The Democrats had not even run a candidate in the primary, for this office, expecting Klingler to win, but placed former Republican elected official Carl Oblinger, son of former state legislator Josephine Oblinger, on the ballot as their nominee for the general election. Brauer prevailed, with over 60% of the vote, and has not had a Democratic opponent since.

During the 2008 Republican Party presidential primaries, Brauer ran to be a delegate to the 2008 Republican National Convention from Illinois's 18th congressional district for the presidential campaign of former Governor Mitt Romney.

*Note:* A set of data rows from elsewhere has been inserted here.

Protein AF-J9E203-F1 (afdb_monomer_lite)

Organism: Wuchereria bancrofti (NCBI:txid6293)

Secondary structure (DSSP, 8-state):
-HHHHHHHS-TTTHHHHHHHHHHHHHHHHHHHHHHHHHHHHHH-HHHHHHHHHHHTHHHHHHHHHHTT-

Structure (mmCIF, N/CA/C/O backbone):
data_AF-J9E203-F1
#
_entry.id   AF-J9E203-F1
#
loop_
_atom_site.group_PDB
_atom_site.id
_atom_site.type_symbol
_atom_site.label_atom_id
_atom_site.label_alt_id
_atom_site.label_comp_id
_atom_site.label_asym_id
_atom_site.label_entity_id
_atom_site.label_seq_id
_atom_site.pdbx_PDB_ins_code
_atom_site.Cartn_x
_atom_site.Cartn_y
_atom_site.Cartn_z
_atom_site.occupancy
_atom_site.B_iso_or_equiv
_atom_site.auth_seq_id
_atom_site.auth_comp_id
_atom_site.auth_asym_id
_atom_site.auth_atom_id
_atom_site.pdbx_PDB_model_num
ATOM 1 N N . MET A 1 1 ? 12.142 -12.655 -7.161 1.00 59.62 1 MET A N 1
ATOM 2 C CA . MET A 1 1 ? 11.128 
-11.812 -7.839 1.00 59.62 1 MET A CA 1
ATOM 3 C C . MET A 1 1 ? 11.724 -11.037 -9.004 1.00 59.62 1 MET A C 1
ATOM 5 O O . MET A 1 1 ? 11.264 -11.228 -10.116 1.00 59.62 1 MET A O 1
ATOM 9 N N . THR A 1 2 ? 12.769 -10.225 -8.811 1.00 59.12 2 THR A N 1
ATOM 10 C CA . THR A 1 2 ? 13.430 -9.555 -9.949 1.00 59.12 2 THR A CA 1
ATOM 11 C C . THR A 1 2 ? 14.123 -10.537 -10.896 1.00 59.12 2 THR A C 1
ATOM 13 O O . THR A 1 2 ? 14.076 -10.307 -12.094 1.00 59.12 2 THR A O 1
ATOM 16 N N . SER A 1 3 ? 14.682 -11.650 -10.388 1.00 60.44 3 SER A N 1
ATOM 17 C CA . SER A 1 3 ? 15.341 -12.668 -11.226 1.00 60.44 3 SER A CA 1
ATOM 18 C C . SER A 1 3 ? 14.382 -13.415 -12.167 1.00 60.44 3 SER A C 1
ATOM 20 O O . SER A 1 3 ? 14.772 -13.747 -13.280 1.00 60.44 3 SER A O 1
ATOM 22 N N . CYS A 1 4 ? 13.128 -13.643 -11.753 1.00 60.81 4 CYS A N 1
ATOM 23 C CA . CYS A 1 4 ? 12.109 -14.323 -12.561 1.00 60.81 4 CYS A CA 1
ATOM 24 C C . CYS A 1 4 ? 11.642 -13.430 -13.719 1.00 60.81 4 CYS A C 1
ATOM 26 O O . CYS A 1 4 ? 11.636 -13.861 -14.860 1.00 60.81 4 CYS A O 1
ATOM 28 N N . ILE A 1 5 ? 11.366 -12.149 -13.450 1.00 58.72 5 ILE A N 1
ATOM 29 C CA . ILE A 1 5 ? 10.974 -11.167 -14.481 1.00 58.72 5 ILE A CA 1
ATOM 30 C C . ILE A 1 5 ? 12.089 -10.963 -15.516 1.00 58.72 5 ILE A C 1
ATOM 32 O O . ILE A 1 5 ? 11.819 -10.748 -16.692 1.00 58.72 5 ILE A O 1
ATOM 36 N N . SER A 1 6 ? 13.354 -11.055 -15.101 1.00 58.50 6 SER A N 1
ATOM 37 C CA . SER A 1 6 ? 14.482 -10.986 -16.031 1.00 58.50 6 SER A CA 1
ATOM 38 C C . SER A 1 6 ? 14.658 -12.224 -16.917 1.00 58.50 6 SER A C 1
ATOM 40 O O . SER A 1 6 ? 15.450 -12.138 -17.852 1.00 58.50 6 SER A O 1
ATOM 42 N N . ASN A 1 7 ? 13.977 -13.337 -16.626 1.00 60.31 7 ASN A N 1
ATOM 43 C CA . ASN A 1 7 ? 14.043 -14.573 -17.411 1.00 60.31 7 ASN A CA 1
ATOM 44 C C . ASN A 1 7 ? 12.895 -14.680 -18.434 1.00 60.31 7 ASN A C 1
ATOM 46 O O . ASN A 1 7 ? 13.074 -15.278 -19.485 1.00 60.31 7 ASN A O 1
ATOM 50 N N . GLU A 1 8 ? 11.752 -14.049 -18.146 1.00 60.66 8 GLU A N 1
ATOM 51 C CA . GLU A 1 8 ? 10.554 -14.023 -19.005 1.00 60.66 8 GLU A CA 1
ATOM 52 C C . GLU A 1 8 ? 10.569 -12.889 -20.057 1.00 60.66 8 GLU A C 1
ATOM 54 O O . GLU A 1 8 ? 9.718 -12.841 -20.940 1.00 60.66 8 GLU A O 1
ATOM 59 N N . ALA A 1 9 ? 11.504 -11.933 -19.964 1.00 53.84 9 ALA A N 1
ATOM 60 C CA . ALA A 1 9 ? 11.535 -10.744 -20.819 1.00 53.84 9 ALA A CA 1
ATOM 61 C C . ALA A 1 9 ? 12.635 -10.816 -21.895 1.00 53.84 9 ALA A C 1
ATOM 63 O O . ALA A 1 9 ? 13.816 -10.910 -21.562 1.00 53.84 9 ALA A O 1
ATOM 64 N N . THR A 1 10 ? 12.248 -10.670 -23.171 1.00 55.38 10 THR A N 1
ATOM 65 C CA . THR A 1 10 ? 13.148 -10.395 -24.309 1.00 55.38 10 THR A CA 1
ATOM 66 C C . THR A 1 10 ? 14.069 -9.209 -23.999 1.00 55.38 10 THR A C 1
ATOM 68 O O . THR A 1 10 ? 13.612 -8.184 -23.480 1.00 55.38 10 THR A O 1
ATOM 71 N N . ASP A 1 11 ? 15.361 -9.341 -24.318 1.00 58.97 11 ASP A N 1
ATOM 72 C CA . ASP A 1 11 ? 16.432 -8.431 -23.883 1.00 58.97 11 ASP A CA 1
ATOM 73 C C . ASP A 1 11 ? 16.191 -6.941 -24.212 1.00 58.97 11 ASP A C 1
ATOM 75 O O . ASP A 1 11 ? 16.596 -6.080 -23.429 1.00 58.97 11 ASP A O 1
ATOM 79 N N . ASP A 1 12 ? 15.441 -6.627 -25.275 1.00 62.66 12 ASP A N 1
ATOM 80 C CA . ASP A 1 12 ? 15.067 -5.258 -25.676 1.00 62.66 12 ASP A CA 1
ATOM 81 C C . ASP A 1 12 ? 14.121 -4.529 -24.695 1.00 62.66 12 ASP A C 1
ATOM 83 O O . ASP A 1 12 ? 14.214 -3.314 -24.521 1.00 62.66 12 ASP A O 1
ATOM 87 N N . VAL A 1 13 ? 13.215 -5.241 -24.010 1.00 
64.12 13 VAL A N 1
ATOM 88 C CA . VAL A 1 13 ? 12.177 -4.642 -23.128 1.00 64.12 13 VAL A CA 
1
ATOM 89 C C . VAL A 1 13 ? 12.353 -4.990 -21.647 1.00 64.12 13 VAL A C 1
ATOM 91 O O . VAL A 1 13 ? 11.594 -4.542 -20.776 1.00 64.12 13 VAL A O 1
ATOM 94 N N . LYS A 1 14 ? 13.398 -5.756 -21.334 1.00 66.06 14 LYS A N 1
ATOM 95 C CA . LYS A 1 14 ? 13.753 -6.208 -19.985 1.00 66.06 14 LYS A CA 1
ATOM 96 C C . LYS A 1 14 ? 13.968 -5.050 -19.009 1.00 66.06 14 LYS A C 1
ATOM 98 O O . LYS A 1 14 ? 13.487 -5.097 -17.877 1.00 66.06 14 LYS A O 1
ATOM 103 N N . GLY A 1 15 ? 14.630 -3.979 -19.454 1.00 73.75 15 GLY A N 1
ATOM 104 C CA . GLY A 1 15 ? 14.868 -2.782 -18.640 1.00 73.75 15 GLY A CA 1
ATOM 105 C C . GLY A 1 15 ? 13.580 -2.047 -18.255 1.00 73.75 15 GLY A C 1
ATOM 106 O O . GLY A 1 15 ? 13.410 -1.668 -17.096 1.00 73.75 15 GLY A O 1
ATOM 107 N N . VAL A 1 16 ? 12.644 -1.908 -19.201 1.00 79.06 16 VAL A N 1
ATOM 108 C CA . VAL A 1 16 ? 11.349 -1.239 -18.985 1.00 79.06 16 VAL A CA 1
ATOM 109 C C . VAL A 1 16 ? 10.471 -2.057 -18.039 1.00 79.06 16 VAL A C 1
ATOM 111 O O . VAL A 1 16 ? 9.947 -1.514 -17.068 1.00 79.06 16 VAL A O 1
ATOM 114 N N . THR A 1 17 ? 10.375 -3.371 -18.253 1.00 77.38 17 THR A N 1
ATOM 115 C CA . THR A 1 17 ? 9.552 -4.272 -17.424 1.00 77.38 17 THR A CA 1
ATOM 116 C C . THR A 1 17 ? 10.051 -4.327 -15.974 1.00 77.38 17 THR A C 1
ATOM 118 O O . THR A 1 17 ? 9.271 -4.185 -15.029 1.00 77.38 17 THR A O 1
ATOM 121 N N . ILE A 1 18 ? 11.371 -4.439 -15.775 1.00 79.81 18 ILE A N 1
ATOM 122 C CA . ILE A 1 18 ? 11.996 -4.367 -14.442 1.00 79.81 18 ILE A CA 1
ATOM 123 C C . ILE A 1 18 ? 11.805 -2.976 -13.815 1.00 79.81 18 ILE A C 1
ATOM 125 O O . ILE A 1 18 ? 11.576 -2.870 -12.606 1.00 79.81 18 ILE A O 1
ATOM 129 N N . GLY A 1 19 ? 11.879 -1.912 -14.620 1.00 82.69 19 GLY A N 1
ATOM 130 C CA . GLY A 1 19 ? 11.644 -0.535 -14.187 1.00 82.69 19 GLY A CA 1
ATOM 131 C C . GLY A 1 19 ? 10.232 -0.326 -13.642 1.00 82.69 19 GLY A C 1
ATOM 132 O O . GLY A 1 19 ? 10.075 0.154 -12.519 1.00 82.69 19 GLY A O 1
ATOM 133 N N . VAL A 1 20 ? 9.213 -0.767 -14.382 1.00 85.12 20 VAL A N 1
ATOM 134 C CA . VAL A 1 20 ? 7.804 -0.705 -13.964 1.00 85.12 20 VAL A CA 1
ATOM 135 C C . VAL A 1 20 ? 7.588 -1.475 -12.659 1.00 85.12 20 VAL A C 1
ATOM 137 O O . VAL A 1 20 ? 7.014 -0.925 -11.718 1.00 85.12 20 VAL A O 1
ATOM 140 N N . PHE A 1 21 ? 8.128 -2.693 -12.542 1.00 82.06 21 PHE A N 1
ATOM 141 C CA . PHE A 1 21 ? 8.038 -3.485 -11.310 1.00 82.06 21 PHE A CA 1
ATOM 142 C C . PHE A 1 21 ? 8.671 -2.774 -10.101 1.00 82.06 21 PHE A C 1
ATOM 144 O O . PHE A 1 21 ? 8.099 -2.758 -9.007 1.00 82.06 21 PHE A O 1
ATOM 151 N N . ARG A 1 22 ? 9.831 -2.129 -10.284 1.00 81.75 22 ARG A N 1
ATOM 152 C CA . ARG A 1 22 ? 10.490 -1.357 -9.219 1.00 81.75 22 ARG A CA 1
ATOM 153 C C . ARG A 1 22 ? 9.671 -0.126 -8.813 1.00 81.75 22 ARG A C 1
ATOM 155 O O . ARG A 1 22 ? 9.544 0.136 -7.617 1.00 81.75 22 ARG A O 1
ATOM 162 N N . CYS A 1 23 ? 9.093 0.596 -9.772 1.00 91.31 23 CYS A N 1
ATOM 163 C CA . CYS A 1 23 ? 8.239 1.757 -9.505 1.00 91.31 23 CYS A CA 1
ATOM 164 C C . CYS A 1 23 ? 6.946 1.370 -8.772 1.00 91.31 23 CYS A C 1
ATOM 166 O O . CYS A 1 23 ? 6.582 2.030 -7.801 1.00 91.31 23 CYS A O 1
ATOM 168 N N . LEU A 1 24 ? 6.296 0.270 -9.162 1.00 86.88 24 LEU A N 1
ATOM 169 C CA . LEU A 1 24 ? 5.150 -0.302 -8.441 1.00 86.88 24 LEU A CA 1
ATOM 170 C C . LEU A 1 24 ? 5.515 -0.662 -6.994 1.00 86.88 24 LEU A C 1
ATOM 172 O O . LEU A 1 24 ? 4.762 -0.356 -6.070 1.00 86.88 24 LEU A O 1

On February 18, 2015, just three months after winning re-election, Brauer submitted his letter of resignation to the Clerk of the Illinois House of Representatives. His resignation came into effect on February 20, 2015. Hours after his resignation, it was announced that Bruce Rauner would appoint him Assistant Secretary of the Illinois Department of Transportation. The Republican Representative Committee of the Republican Party of the 87th District appointed Tim Butler to the vacancy left by Brauer.

In 2017, Brauer moved from (IDOT) to the Illinois Department of Natural Resources (IDNR). Brauer was appointed to serve as an assistant director at IDNR. Brauer served in the assistant director position until March 31, 2019.